#### The task:
Copy the lines of the data below exactly, starting at the first and stopping after the line that contains "ATOM 10 C CA"; include no pictures.

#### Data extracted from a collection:

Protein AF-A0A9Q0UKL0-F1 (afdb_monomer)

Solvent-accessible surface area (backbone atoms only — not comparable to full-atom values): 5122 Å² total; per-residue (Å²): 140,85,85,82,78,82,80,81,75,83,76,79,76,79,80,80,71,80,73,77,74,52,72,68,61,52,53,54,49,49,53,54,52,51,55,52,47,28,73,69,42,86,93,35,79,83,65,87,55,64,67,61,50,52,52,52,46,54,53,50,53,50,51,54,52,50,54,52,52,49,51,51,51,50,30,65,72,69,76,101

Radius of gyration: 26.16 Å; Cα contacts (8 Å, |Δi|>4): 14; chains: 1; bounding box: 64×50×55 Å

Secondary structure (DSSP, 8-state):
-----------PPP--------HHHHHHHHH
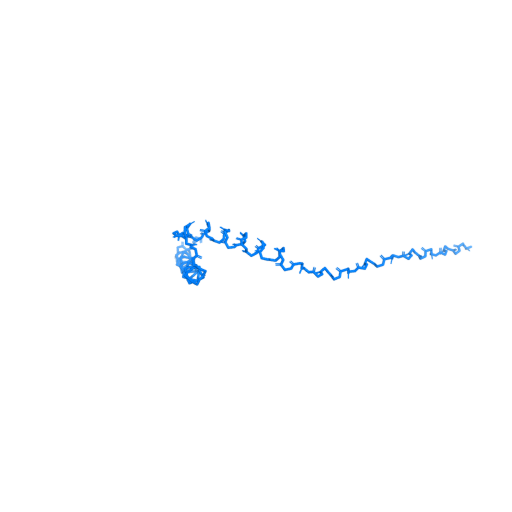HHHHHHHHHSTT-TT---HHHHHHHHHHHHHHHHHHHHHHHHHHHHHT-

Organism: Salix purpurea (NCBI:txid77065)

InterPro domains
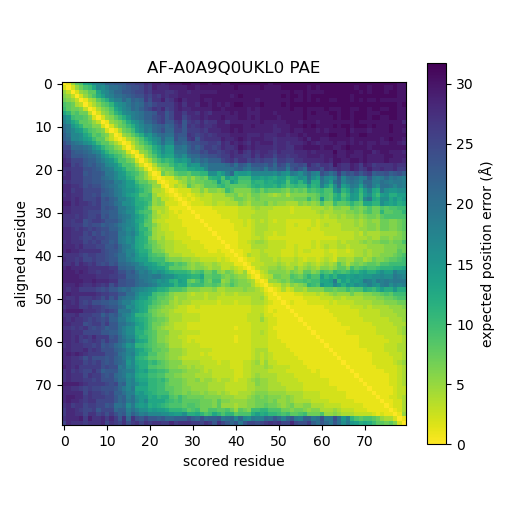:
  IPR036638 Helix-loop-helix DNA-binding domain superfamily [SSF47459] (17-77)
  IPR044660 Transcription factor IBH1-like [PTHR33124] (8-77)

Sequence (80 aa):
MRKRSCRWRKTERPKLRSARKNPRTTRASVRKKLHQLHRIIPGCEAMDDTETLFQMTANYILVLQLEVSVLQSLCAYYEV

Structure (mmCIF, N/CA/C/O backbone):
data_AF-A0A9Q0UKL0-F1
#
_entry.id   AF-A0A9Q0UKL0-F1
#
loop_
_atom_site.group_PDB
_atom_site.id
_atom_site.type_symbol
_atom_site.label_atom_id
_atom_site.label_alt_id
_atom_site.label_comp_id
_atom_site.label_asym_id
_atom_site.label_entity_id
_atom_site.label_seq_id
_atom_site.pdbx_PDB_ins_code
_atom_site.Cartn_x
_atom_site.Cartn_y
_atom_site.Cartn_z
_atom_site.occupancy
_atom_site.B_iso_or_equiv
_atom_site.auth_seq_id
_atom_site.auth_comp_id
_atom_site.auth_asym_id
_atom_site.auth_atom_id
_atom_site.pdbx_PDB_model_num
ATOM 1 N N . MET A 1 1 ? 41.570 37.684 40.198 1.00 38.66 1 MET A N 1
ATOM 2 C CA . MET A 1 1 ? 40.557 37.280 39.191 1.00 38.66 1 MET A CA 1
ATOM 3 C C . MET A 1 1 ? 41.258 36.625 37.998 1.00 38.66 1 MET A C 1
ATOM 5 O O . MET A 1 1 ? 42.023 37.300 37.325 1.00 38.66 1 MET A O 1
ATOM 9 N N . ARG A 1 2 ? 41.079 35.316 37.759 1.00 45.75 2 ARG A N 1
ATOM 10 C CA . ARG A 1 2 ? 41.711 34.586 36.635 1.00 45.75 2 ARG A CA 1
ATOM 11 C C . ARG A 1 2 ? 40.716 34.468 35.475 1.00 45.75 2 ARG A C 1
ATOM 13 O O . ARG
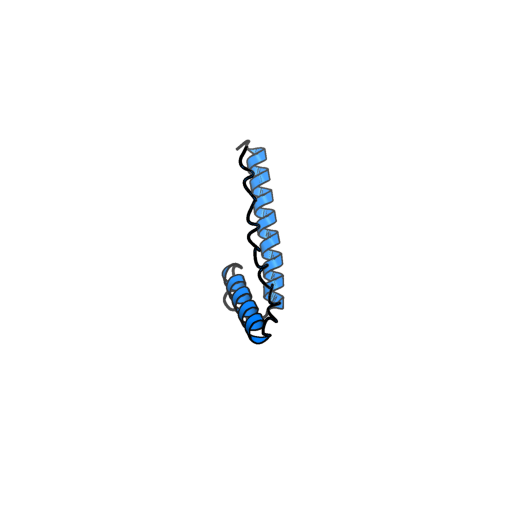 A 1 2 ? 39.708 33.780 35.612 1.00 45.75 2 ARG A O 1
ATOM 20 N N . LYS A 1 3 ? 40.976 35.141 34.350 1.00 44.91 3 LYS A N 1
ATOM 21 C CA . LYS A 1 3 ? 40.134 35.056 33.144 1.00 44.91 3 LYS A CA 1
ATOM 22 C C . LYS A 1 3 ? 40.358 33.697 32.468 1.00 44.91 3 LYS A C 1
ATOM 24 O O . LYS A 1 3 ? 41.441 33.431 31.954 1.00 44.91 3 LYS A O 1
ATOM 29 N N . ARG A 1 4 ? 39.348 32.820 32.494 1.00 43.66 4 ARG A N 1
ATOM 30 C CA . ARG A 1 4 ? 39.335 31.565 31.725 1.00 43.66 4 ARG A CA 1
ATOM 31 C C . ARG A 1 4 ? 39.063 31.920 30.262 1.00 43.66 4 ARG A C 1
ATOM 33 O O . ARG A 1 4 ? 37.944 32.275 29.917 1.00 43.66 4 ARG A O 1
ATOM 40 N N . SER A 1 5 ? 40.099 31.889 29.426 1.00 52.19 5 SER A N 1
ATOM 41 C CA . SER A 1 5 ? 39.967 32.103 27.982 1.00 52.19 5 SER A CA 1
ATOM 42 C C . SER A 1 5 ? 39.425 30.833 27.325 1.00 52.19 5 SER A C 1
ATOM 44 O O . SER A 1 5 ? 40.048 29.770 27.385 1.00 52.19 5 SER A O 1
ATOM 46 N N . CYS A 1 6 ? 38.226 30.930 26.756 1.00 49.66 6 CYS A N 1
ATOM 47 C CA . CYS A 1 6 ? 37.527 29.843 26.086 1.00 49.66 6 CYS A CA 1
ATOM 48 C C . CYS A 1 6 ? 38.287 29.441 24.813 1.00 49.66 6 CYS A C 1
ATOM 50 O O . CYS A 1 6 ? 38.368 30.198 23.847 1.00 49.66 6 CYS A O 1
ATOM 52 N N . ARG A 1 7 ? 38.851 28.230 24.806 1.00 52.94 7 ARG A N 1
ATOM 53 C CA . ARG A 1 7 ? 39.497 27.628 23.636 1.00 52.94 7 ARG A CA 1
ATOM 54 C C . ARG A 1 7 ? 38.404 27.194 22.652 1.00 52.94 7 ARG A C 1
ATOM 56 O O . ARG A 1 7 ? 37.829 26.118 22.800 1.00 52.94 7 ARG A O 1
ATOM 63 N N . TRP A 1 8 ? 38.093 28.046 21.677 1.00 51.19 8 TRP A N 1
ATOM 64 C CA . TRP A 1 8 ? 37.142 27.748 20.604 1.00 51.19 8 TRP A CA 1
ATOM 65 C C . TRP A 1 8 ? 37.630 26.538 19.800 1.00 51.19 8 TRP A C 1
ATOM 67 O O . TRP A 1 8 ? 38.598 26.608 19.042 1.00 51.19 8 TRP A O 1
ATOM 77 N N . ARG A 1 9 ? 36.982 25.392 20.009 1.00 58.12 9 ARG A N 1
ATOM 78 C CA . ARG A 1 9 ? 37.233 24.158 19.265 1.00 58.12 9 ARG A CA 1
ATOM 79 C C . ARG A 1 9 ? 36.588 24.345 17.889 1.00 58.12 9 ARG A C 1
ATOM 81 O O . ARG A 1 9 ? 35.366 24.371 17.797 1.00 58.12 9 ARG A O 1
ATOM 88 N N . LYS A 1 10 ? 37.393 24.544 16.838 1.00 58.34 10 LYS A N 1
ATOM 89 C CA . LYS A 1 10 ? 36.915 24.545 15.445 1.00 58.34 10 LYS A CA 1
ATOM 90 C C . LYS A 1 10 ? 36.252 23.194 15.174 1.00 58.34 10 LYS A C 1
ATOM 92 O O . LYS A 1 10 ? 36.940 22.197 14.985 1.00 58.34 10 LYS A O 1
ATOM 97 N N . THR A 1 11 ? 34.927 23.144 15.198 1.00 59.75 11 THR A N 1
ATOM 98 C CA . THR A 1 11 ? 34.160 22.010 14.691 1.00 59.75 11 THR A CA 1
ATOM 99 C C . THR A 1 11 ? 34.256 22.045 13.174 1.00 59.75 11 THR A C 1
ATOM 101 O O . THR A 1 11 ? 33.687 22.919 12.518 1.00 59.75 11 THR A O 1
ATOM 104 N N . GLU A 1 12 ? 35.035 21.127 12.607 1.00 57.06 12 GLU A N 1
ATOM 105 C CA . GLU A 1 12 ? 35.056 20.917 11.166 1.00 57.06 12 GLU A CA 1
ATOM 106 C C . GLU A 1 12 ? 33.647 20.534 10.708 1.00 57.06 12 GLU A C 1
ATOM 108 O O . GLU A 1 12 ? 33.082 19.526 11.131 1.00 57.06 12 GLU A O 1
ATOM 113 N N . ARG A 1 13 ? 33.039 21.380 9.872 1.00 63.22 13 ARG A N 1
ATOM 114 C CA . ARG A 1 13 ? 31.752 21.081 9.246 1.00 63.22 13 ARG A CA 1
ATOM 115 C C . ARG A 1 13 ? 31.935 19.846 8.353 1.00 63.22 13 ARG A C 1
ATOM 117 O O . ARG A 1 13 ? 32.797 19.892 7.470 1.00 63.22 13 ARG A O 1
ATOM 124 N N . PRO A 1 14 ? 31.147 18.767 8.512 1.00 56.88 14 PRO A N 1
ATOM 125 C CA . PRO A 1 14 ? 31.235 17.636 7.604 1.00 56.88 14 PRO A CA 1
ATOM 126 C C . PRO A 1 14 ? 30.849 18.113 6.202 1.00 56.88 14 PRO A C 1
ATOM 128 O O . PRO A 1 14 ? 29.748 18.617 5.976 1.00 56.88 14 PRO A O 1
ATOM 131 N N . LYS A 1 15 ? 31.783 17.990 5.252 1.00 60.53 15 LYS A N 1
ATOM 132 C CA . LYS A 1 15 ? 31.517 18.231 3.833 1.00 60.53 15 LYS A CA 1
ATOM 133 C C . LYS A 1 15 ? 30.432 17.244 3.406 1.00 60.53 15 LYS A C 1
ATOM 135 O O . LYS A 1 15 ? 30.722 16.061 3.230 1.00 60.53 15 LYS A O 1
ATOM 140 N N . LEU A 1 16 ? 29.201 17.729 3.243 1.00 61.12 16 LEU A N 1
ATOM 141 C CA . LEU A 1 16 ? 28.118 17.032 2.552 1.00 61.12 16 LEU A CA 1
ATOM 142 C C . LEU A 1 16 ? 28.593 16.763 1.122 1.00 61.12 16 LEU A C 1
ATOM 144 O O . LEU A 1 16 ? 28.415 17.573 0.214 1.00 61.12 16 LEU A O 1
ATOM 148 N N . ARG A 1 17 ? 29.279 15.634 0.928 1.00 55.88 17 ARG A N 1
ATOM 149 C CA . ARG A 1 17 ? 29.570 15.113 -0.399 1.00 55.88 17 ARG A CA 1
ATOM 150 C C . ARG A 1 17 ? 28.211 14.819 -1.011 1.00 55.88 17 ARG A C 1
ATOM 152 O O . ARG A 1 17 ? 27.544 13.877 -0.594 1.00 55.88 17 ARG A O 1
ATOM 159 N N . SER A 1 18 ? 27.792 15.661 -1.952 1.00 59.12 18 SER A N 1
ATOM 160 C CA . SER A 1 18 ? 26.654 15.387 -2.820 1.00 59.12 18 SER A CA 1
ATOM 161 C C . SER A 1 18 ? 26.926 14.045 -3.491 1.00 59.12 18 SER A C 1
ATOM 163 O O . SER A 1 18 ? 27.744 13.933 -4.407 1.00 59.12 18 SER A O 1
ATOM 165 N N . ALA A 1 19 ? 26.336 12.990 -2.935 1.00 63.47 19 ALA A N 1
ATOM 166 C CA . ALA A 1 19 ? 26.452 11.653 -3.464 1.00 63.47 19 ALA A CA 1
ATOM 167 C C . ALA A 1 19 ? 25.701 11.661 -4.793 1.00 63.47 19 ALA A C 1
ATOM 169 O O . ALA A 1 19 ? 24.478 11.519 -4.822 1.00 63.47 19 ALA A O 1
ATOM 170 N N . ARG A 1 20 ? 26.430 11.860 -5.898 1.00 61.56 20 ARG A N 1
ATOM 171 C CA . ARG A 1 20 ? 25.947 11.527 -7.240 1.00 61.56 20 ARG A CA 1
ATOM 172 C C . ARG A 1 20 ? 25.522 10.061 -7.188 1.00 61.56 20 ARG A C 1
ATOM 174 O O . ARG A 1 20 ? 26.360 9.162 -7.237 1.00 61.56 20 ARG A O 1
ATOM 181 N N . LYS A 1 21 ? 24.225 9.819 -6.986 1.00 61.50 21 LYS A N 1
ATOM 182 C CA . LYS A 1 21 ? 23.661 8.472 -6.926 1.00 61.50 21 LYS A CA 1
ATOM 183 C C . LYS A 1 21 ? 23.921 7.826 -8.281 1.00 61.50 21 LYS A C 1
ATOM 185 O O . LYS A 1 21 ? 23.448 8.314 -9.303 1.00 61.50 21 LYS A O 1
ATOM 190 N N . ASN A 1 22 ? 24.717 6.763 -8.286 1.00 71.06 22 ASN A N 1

#### Response box:
Protein AF-A0A9Q0UKL0-F1 (afdb_monomer)

Solvent-accessible surface area (backbone atoms only — not comparable to full-atom values): 5122 Å² total; per-residue (Å²): 140,85,85,82,78,82,80,81,75,83,76,79,76,79,80,80,71,80,73,77,74,52,72,68,61,52,53,54,49,49,53,54,52,51,55,52,47,28,73,69,42,86,93,35,79,83,65,87,55,64,67,61,50,52,52,52,46,54,53,50,53,50,51,54,52,50,54,52,52,49,51,51,51,50,30,65,72,69,76,101

Radius of gyration: 26.16 Å; Cα contacts (8 Å, |Δi|>4): 14; chains: 1; bounding box: 64×50×55 Å

Secondary structure (DSSP, 8-state):
-----------PPP--------HHHHHHHHH
HHHHHHHHHSTT-TT---HHHHHHHHHHHHHHHHHHHHHHHHHHHHHT-

Organism: Salix purpurea (NCBI:txid77065)

InterPro domains
:
  IPR036638 Helix-loop-helix DNA-binding domain superfamily [SSF47459] (17-77)
  IPR044660 Transcription factor IBH1-like [PTHR33124] (8-77)

Sequence (80 aa):
MRKRSCRWRKTERPKLRSARKNPRTTRASVRKKLHQLHRIIPGCEAMDDTETLFQMTANYILVLQLEVSVLQSLCAYYEV

Structure (mmCIF, N/CA/C/O backbone):
data_AF-A0A9Q0UKL0-F1
#
_entry.id   AF-A0A9Q0UKL0-F1
#
loop_
_atom_site.group_PDB
_atom_site.id
_atom_site.type_symbol
_atom_site.label_atom_id
_atom_site.label_alt_id
_atom_site.label_comp_id
_atom_site.label_asym_id
_atom_site.label_entity_id
_atom_site.label_seq_id
_atom_site.pdbx_PDB_ins_code
_atom_site.Cartn_x
_atom_site.Cartn_y
_atom_site.Cartn_z
_atom_site.occupancy
_atom_site.B_iso_or_equiv
_atom_site.auth_seq_id
_atom_site.auth_comp_id
_atom_site.auth_asym_id
_atom_site.auth_atom_id
_atom_site.pdbx_PDB_model_num
ATOM 1 N N . MET A 1 1 ? 41.570 37.684 40.198 1.00 38.66 1 MET A N 1
ATOM 2 C CA . MET A 1 1 ? 40.557 37.280 39.191 1.00 38.66 1 MET A CA 1
ATOM 3 C C . MET A 1 1 ? 41.258 36.625 37.998 1.00 38.66 1 MET A C 1
ATOM 5 O O . MET A 1 1 ? 42.023 37.300 37.325 1.00 38.66 1 MET A O 1
ATOM 9 N N . ARG A 1 2 ? 41.079 35.316 37.759 1.00 45.75 2 ARG A N 1
ATOM 10 C CA . ARG A 1 2 ? 41.711 34.586 36.635 1.00 45.75 2 ARG A CA 1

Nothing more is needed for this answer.